I've done a lot of thinking lately, of as always i need to 'blog' it out, and of course from my other blogs there is this guy that has been a really big part of my life for a year now, i mean 80% of my thoughts have been him, a mention of his name gives a warm and comforting shiver down my spine, whenever i think of him, it can just lighten me up, when i see him i just get butterflies instantly, him borrowing my calculator was the highlight of my day, he even stand up to his friends if they say anything to me, you don't get many of those guys around...he just means so much to me.. I don't even go out with him! he has a girlfriend so what am i doing to myself??

This is what i've had to think about recently, i mean a year loving someone who isn't yours? that isn't a healthy to do, i've tried to move on in the past but the pain of trying to do it was so unbearable, like how could i just stop loving this guy i look up to and have a lot of respect for! but... realistically i know we will never be together, he isn't gay, he loves his girlfriend, and i have been a bitch to her and it isn't fair for me to be like that, i'm sure she is a very nice person,, heh she must be if she has him and i don't ;) ...

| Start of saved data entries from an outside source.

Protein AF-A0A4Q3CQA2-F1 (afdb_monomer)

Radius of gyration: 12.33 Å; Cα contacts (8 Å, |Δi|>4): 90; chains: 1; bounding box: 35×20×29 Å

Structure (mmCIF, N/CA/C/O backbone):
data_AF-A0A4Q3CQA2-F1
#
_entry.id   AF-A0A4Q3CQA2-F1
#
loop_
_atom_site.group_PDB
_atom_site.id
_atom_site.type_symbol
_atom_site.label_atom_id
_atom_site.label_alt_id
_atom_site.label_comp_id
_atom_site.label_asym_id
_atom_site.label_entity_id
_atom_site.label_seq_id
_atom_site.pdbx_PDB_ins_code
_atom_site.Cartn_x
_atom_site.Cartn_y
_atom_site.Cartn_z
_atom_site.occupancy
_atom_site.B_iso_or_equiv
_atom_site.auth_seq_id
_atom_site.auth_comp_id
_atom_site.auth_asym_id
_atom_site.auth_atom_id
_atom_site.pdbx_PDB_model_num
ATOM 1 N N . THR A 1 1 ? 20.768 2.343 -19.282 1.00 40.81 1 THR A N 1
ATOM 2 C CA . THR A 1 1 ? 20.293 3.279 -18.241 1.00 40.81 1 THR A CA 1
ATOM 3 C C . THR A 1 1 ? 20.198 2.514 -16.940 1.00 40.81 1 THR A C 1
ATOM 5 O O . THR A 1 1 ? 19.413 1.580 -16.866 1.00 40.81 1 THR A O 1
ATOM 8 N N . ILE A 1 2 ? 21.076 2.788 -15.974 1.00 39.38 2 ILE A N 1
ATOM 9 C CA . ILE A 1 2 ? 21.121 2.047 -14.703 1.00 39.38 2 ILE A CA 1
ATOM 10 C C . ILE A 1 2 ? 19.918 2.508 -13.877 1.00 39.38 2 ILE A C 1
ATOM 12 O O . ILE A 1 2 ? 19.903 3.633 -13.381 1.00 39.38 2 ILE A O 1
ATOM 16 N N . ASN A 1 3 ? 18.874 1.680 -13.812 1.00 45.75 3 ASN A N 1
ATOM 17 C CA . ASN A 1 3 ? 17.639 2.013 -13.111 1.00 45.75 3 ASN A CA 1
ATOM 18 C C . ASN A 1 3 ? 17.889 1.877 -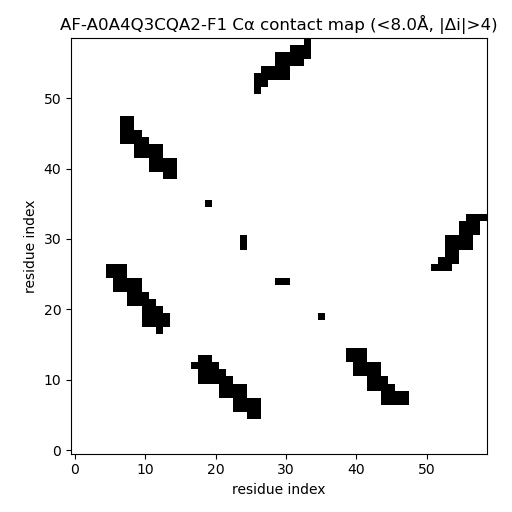11.604 1.00 45.75 3 ASN A C 1
ATOM 20 O O . ASN A 1 3 ? 17.915 0.783 -11.049 1.00 45.75 3 ASN A O 1
ATOM 24 N N . ASN A 1 4 ? 18.187 3.005 -10.963 1.00 48.91 4 ASN A N 1
ATOM 25 C CA . ASN A 1 4 ? 18.700 3.078 -9.598 1.00 48.91 4 ASN A CA 1
ATOM 26 C C . ASN A 1 4 ? 17.577 3.212 -8.549 1.00 48.91 4 ASN A C 1
ATOM 28 O O . ASN A 1 4 ? 17.774 3.819 -7.495 1.00 48.91 4 ASN A O 1
ATOM 32 N N . SER A 1 5 ? 16.376 2.696 -8.814 1.00 55.50 5 SER A N 1
ATOM 33 C CA . SER A 1 5 ? 15.257 2.766 -7.872 1.00 55.50 5 SER A CA 1
ATOM 34 C C . SER A 1 5 ? 15.243 1.534 -6.968 1.00 55.50 5 SER A C 1
ATOM 36 O O . SER A 1 5 ? 14.471 0.603 -7.143 1.00 55.50 5 SER A O 1
ATOM 38 N N . LYS A 1 6 ? 16.072 1.559 -5.915 1.00 72.00 6 LYS A N 1
ATOM 39 C CA . LYS A 1 6 ? 16.037 0.570 -4.811 1.00 72.00 6 LYS A CA 1
ATOM 40 C C . LYS A 1 6 ? 14.681 0.510 -4.075 1.00 72.00 6 LYS A C 1
ATOM 42 O O . LYS A 1 6 ? 14.490 -0.339 -3.205 1.00 72.00 6 LYS A O 1
ATOM 47 N N . TYR A 1 7 ? 13.764 1.425 -4.391 1.00 75.12 7 TYR A N 1
ATOM 48 C CA . TYR A 1 7 ? 12.484 1.617 -3.729 1.00 75.12 7 TYR A CA 1
ATOM 49 C C . TYR A 1 7 ? 11.423 2.086 -4.722 1.00 75.12 7 TYR A C 1
ATOM 51 O O . TYR A 1 7 ? 11.706 2.952 -5.549 1.00 75.12 7 TYR A O 1
ATOM 59 N N . GLU A 1 8 ? 10.198 1.608 -4.534 1.00 81.62 8 GLU A N 1
ATOM 60 C CA . GLU A 1 8 ? 8.999 2.087 -5.214 1.00 81.62 8 GLU A CA 1
ATOM 61 C C . GLU A 1 8 ? 8.148 2.940 -4.281 1.00 81.62 8 GLU A C 1
ATOM 63 O O . GLU A 1 8 ? 8.021 2.655 -3.088 1.00 81.62 8 GLU A O 1
ATOM 68 N N . ASN A 1 9 ? 7.543 4.000 -4.813 1.00 87.06 9 ASN A N 1
ATOM 69 C CA . ASN A 1 9 ? 6.612 4.806 -4.032 1.00 87.06 9 ASN A CA 1
ATOM 70 C C . ASN A 1 9 ? 5.240 4.126 -4.023 1.00 87.06 9 ASN A C 1
ATOM 72 O O . ASN A 1 9 ? 4.730 3.749 -5.075 1.00 87.06 9 ASN A O 1
ATOM 76 N N . PHE A 1 10 ? 4.601 4.048 -2.857 1.00 89.31 10 PHE A N 1
ATOM 77 C CA . PHE A 1 10 ? 3.247 3.514 -2.731 1.00 89.31 10 PHE A CA 1
ATOM 78 C C . PHE A 1 10 ? 2.311 4.478 -2.000 1.00 89.31 10 PHE A C 1
ATOM 80 O O . PHE A 1 10 ? 2.734 5.294 -1.170 1.00 89.31 10 PHE A O 1
ATOM 87 N N . LYS A 1 11 ? 1.014 4.344 -2.281 1.00 93.44 11 LYS A N 1
ATOM 88 C CA . LYS A 1 11 ? -0.084 4.953 -1.522 1.00 93.44 11 LYS A CA 1
ATOM 89 C C . LYS A 1 11 ? -1.208 3.939 -1.338 1.00 93.44 11 LYS A C 1
ATOM 91 O O . LYS A 1 11 ? -1.474 3.143 -2.229 1.00 93.44 11 LYS A O 1
ATOM 96 N N . ILE A 1 12 ? -1.873 4.001 -0.192 1.00 93.88 12 ILE A N 1
ATOM 97 C CA . ILE A 1 12 ? -3.095 3.262 0.114 1.00 93.88 12 ILE A CA 1
ATOM 98 C C . ILE A 1 12 ? -4.192 4.281 0.337 1.00 93.88 12 ILE A C 1
ATOM 100 O O . ILE A 1 12 ? -4.041 5.188 1.163 1.00 93.88 12 ILE A O 1
ATOM 104 N N . VAL A 1 13 ? -5.272 4.130 -0.412 1.00 96.88 13 VAL A N 1
ATOM 105 C CA . VAL A 1 13 ? -6.383 5.075 -0.451 1.00 96.88 13 VAL A CA 1
ATOM 106 C C . VAL A 1 13 ? -7.666 4.317 -0.142 1.00 96.88 13 VAL A C 1
ATOM 108 O O . VAL A 1 13 ? -7.838 3.192 -0.608 1.00 96.88 13 VAL A O 1
ATOM 111 N N . ASP A 1 14 ? -8.542 4.889 0.676 1.00 96.50 14 ASP A N 1
ATOM 112 C CA . ASP A 1 14 ? -9.891 4.344 0.843 1.00 96.50 14 ASP A CA 1
ATOM 113 C C . ASP A 1 14 ? -10.806 4.725 -0.334 1.00 96.50 14 ASP A C 1
ATOM 115 O O . ASP A 1 14 ? -10.429 5.490 -1.225 1.00 96.50 14 ASP A O 1
ATOM 119 N N . LEU A 1 15 ? -12.024 4.182 -0.346 1.00 96.00 15 LEU A N 1
ATOM 120 C CA . LEU A 1 15 ? -12.999 4.432 -1.413 1.00 96.00 15 LEU A CA 1
ATOM 121 C C . LEU A 1 15 ? -13.515 5.879 -1.466 1.00 96.00 15 LEU A C 1
ATOM 123 O O . LEU A 1 15 ? -14.104 6.270 -2.468 1.0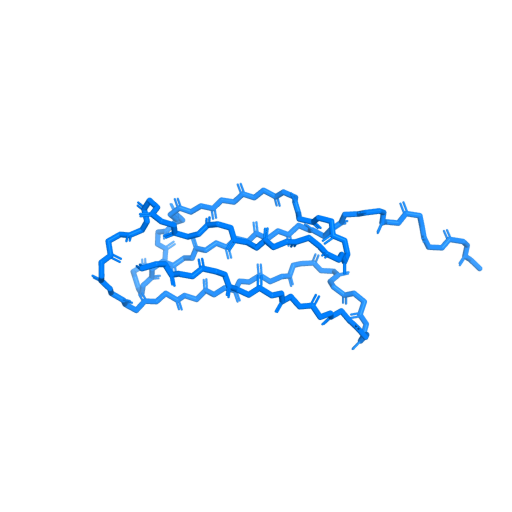0 96.00 15 LEU A O 1
ATOM 127 N N . ASN A 1 16 ? -13.265 6.682 -0.429 1.00 96.69 16 ASN A N 1
ATOM 128 C CA . ASN A 1 16 ? -13.584 8.110 -0.416 1.00 96.69 16 ASN A CA 1
ATOM 129 C C . ASN A 1 16 ? -12.421 8.963 -0.950 1.00 96.69 16 ASN A C 1
ATOM 131 O O . ASN A 1 16 ? -12.479 10.191 -0.905 1.00 96.69 16 ASN A O 1
ATOM 135 N N . GLY A 1 17 ? -11.335 8.337 -1.414 1.00 94.94 17 GLY A N 1
ATOM 136 C CA . GLY A 1 17 ? -10.152 9.036 -1.903 1.00 94.94 17 GLY A CA 1
ATOM 137 C C . GLY A 1 17 ? -9.215 9.533 -0.796 1.00 94.94 17 GLY A C 1
ATOM 138 O O . GLY A 1 17 ? -8.227 10.210 -1.093 1.00 94.94 17 GLY A O 1
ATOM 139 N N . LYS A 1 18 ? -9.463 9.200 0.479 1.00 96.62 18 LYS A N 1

What is there for me on the horizon?? it hurts so much having to go through this, i mean i have pretty much moved on from the guy that meant everything to me for a whole year.. i think i'm going to leave the boy book on the shelf and focus on things like my studies, they seem like the most important thing right now, i will just have to adapt to not having those feelings there :( of course i will have a special place still in my heart for him, i can't just forget those feelings, i gained a friendship out of this and that is so much more than what i expected.. sure it didn't go the way i hoped... but does anything?